Records from a data collection
<<<<

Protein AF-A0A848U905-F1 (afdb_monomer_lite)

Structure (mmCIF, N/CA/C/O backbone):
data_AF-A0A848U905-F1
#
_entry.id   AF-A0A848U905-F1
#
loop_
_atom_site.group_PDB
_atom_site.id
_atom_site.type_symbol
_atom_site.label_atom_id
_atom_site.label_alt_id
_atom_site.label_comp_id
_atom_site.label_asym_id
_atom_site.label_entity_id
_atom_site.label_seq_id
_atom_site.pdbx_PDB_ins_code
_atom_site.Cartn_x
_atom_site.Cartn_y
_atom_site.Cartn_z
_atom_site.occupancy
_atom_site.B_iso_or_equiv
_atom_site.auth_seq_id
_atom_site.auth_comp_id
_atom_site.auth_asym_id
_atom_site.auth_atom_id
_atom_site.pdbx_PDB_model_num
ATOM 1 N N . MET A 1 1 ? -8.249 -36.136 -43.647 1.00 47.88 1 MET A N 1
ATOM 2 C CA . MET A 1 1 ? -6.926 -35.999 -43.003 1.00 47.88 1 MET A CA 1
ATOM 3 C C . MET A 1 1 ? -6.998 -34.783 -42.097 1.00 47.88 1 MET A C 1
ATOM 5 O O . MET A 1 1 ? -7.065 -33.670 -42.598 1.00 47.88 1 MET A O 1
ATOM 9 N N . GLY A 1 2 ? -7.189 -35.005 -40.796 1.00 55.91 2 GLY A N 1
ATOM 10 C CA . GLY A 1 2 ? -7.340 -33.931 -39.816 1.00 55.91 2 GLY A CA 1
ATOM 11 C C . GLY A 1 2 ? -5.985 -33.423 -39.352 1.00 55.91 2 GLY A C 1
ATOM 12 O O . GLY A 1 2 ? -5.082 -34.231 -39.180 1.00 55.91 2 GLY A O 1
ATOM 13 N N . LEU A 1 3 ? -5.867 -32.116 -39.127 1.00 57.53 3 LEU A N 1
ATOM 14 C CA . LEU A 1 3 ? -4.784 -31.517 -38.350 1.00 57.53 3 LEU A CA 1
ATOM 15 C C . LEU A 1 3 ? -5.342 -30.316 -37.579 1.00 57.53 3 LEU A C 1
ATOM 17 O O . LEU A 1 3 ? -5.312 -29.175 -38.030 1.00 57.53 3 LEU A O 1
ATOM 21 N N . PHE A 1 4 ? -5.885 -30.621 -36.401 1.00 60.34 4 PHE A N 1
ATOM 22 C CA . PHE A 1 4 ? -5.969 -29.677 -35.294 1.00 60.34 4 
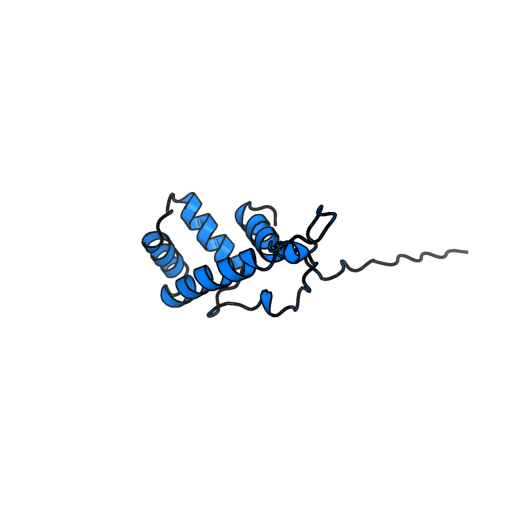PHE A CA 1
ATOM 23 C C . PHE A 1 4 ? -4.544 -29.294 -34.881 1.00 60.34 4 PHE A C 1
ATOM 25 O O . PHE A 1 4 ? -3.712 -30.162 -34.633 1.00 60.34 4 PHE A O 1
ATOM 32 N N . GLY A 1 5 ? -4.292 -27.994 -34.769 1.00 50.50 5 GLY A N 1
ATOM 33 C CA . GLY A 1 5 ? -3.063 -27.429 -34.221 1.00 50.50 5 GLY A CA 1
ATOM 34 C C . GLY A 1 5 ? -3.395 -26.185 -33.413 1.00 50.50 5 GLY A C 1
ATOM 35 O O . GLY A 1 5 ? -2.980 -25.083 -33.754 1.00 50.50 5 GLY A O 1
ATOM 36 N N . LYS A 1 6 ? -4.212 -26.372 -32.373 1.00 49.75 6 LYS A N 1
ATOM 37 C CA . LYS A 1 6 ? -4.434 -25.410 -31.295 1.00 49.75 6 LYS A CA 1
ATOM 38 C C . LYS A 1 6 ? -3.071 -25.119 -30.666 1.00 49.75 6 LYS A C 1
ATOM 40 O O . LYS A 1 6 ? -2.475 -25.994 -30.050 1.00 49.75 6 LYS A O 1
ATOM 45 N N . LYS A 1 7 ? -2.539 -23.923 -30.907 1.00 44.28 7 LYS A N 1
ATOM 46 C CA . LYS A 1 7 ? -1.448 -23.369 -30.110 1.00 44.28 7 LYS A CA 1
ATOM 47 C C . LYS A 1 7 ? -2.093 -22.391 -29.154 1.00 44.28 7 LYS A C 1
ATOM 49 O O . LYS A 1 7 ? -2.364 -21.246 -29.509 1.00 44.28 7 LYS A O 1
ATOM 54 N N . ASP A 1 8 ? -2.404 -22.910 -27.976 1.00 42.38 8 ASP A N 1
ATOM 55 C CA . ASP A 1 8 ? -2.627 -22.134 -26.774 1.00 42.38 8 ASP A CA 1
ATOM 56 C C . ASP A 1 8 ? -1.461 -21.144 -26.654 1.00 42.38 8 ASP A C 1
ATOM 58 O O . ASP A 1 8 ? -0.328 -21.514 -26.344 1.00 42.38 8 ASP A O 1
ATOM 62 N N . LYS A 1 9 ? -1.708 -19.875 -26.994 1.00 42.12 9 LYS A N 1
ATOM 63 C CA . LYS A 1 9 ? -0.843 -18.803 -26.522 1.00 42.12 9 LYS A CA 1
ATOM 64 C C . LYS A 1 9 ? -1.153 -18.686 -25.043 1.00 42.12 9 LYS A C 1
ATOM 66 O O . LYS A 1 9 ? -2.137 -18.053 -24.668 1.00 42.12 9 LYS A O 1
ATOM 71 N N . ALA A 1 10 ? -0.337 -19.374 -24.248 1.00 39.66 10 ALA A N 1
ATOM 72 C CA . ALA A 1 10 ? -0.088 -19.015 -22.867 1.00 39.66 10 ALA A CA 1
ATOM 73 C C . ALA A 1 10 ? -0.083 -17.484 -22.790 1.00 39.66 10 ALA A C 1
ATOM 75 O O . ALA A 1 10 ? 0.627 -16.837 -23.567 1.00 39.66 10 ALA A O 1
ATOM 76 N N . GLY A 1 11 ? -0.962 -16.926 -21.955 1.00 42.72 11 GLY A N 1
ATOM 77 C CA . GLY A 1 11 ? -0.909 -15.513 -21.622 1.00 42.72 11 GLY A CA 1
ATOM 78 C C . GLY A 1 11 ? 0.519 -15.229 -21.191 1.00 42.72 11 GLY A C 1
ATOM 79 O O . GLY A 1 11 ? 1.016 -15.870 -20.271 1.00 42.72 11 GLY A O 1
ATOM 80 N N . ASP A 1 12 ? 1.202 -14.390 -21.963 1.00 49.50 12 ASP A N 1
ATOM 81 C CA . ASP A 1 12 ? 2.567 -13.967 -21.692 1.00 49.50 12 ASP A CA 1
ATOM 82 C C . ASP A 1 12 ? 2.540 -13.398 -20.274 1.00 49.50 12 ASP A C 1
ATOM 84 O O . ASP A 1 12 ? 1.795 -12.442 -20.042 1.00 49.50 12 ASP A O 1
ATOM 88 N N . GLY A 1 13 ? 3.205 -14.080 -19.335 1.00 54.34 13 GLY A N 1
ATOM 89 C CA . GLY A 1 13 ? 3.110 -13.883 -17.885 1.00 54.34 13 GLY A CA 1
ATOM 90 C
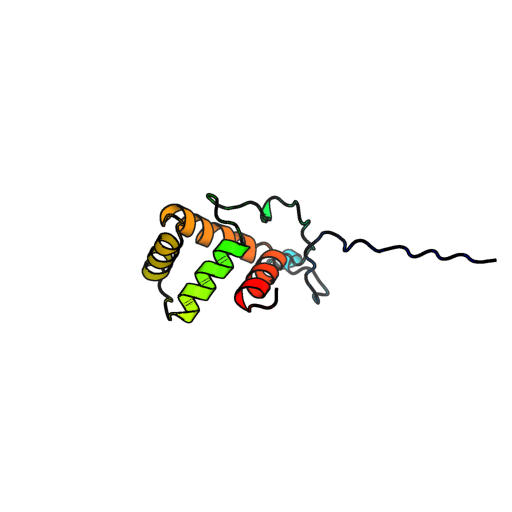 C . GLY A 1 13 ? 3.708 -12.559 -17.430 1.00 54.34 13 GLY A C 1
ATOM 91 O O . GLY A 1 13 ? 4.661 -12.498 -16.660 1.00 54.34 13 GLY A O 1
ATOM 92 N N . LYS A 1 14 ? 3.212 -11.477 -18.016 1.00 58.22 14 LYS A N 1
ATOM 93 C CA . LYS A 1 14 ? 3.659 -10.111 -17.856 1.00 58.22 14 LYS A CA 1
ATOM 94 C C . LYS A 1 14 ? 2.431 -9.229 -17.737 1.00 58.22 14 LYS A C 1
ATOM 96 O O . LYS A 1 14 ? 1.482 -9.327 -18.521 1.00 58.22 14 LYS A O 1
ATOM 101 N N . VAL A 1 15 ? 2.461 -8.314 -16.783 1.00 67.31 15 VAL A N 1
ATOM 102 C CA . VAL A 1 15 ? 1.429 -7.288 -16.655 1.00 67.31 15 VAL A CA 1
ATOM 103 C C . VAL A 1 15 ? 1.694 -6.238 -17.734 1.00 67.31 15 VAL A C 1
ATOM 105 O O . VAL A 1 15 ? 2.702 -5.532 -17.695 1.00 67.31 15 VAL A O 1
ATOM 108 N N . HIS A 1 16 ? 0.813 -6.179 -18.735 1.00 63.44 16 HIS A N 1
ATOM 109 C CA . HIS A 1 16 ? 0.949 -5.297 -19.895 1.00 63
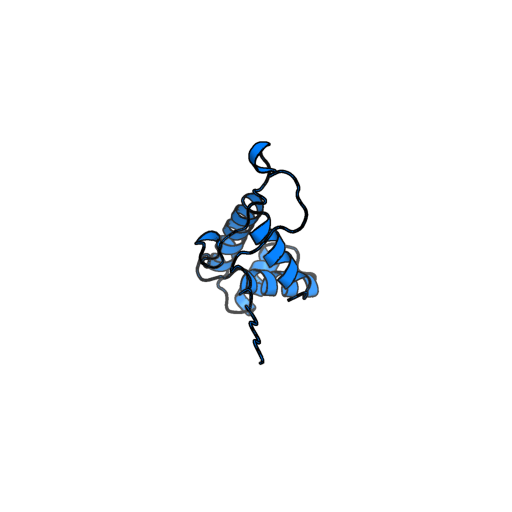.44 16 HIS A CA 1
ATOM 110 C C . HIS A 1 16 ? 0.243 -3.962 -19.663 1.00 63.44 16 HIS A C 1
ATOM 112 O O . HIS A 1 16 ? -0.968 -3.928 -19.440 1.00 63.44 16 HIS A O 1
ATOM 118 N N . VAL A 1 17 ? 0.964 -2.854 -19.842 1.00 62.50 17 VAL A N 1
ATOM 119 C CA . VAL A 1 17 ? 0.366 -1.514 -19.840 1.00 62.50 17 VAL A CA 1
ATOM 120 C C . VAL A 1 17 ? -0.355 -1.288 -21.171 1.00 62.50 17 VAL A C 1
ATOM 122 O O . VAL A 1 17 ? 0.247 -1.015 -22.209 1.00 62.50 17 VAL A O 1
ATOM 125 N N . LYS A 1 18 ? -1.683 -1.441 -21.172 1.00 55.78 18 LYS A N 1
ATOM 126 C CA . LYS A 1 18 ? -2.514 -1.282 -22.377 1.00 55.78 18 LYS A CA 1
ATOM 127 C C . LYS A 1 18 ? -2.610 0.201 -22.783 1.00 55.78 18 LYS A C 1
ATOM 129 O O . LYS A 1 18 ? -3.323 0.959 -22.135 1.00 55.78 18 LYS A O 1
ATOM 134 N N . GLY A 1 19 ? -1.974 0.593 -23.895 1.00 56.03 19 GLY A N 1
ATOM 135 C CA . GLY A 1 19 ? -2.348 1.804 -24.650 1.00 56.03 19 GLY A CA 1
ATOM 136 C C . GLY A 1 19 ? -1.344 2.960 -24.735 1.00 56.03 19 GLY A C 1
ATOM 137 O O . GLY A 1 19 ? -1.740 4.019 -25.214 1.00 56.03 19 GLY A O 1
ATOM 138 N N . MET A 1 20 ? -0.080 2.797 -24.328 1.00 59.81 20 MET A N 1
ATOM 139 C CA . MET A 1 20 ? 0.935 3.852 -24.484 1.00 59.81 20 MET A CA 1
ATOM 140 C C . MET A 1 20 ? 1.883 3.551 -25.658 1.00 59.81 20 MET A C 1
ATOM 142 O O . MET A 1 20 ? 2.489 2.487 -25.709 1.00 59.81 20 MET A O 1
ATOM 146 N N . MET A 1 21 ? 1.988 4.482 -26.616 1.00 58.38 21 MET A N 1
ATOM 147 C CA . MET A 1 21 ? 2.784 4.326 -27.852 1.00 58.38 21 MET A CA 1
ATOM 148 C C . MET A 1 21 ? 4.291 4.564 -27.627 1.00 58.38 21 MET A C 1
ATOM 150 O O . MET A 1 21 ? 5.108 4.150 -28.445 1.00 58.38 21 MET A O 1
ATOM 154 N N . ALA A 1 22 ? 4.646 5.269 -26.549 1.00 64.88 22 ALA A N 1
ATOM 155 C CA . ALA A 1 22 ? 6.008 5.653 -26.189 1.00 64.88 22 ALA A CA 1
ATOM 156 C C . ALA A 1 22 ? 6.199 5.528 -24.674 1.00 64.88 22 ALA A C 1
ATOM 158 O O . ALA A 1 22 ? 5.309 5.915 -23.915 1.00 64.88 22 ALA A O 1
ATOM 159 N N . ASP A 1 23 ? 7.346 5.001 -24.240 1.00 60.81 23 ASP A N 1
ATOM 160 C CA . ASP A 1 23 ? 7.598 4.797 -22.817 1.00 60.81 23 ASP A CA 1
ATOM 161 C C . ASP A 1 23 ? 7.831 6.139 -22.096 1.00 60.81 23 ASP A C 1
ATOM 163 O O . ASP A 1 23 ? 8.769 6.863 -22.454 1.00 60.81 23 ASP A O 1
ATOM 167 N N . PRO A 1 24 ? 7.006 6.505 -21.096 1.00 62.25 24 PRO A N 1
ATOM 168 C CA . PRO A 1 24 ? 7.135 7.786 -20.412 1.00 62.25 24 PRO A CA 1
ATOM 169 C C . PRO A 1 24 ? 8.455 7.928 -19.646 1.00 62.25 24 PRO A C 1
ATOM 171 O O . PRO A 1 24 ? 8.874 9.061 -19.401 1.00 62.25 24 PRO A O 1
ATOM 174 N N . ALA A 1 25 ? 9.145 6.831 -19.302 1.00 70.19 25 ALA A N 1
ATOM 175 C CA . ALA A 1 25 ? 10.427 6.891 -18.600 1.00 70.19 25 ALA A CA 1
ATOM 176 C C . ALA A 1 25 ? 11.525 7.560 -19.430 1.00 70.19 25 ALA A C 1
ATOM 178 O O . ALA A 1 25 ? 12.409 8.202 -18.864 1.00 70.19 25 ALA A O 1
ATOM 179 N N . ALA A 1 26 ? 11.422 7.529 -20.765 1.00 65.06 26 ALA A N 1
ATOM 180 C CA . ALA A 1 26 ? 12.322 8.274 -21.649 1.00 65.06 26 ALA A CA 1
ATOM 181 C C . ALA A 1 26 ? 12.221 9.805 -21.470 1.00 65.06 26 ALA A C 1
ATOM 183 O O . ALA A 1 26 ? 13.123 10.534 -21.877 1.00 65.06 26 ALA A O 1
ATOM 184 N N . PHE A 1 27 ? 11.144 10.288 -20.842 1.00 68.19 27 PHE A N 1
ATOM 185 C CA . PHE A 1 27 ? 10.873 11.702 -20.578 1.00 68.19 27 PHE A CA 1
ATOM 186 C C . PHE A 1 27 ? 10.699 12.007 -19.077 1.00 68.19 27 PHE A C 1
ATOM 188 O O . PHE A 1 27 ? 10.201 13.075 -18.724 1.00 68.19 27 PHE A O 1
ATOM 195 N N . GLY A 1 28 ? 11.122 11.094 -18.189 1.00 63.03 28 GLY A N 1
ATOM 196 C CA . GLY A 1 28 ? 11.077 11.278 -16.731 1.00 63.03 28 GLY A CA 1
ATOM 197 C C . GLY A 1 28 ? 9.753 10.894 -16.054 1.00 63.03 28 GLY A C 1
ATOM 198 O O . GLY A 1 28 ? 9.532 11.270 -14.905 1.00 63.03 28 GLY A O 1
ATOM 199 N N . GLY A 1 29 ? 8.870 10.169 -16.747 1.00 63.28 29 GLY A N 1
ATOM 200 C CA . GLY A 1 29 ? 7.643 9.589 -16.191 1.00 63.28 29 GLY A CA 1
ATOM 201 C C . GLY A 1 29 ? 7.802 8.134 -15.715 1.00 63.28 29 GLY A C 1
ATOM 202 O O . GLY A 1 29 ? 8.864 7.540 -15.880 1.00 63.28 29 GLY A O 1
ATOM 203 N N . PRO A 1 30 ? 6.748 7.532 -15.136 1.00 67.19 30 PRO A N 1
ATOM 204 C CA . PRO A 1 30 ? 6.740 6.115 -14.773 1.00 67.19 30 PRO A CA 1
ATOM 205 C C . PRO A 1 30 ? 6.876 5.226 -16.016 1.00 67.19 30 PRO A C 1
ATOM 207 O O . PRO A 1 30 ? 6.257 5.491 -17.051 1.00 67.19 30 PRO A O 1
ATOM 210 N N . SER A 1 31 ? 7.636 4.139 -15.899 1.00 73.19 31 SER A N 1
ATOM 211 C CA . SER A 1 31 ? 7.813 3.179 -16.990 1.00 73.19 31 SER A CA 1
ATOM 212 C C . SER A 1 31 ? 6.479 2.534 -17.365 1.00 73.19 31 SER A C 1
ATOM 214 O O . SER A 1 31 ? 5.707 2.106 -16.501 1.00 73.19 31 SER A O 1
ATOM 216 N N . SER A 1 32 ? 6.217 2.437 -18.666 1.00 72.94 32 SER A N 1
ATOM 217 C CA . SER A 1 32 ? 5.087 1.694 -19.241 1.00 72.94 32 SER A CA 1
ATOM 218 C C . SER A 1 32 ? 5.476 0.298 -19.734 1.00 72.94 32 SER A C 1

>>>>

**Instructions to follow:** Quote the data above from the line containing "ATOM 203 N N" to the line containing "ATOM 210 N N", inclusive, and stop.

**Solution for this problem:**
ATOM 203 N N . PRO A 1 30 ? 6.748 7.532 -15.136 1.00 67.19 30 PRO A N 1
ATOM 204 C CA . PRO A 1 30 ? 6.740 6.115 -14.773 1.00 67.19 30 PRO A CA 1
ATOM 205 C C . PRO A 1 30 ? 6.876 5.226 -16.016 1.00 67.19 30 PRO A C 1
ATOM 207 O O . PRO A 1 30 ? 6.257 5.491 -17.051 1.00 67.19 30 PRO A O 1
ATOM 210 N N . SER A 1 31 ? 7.636 4.139 -15.899 1.00 73.19 31 SER A N 1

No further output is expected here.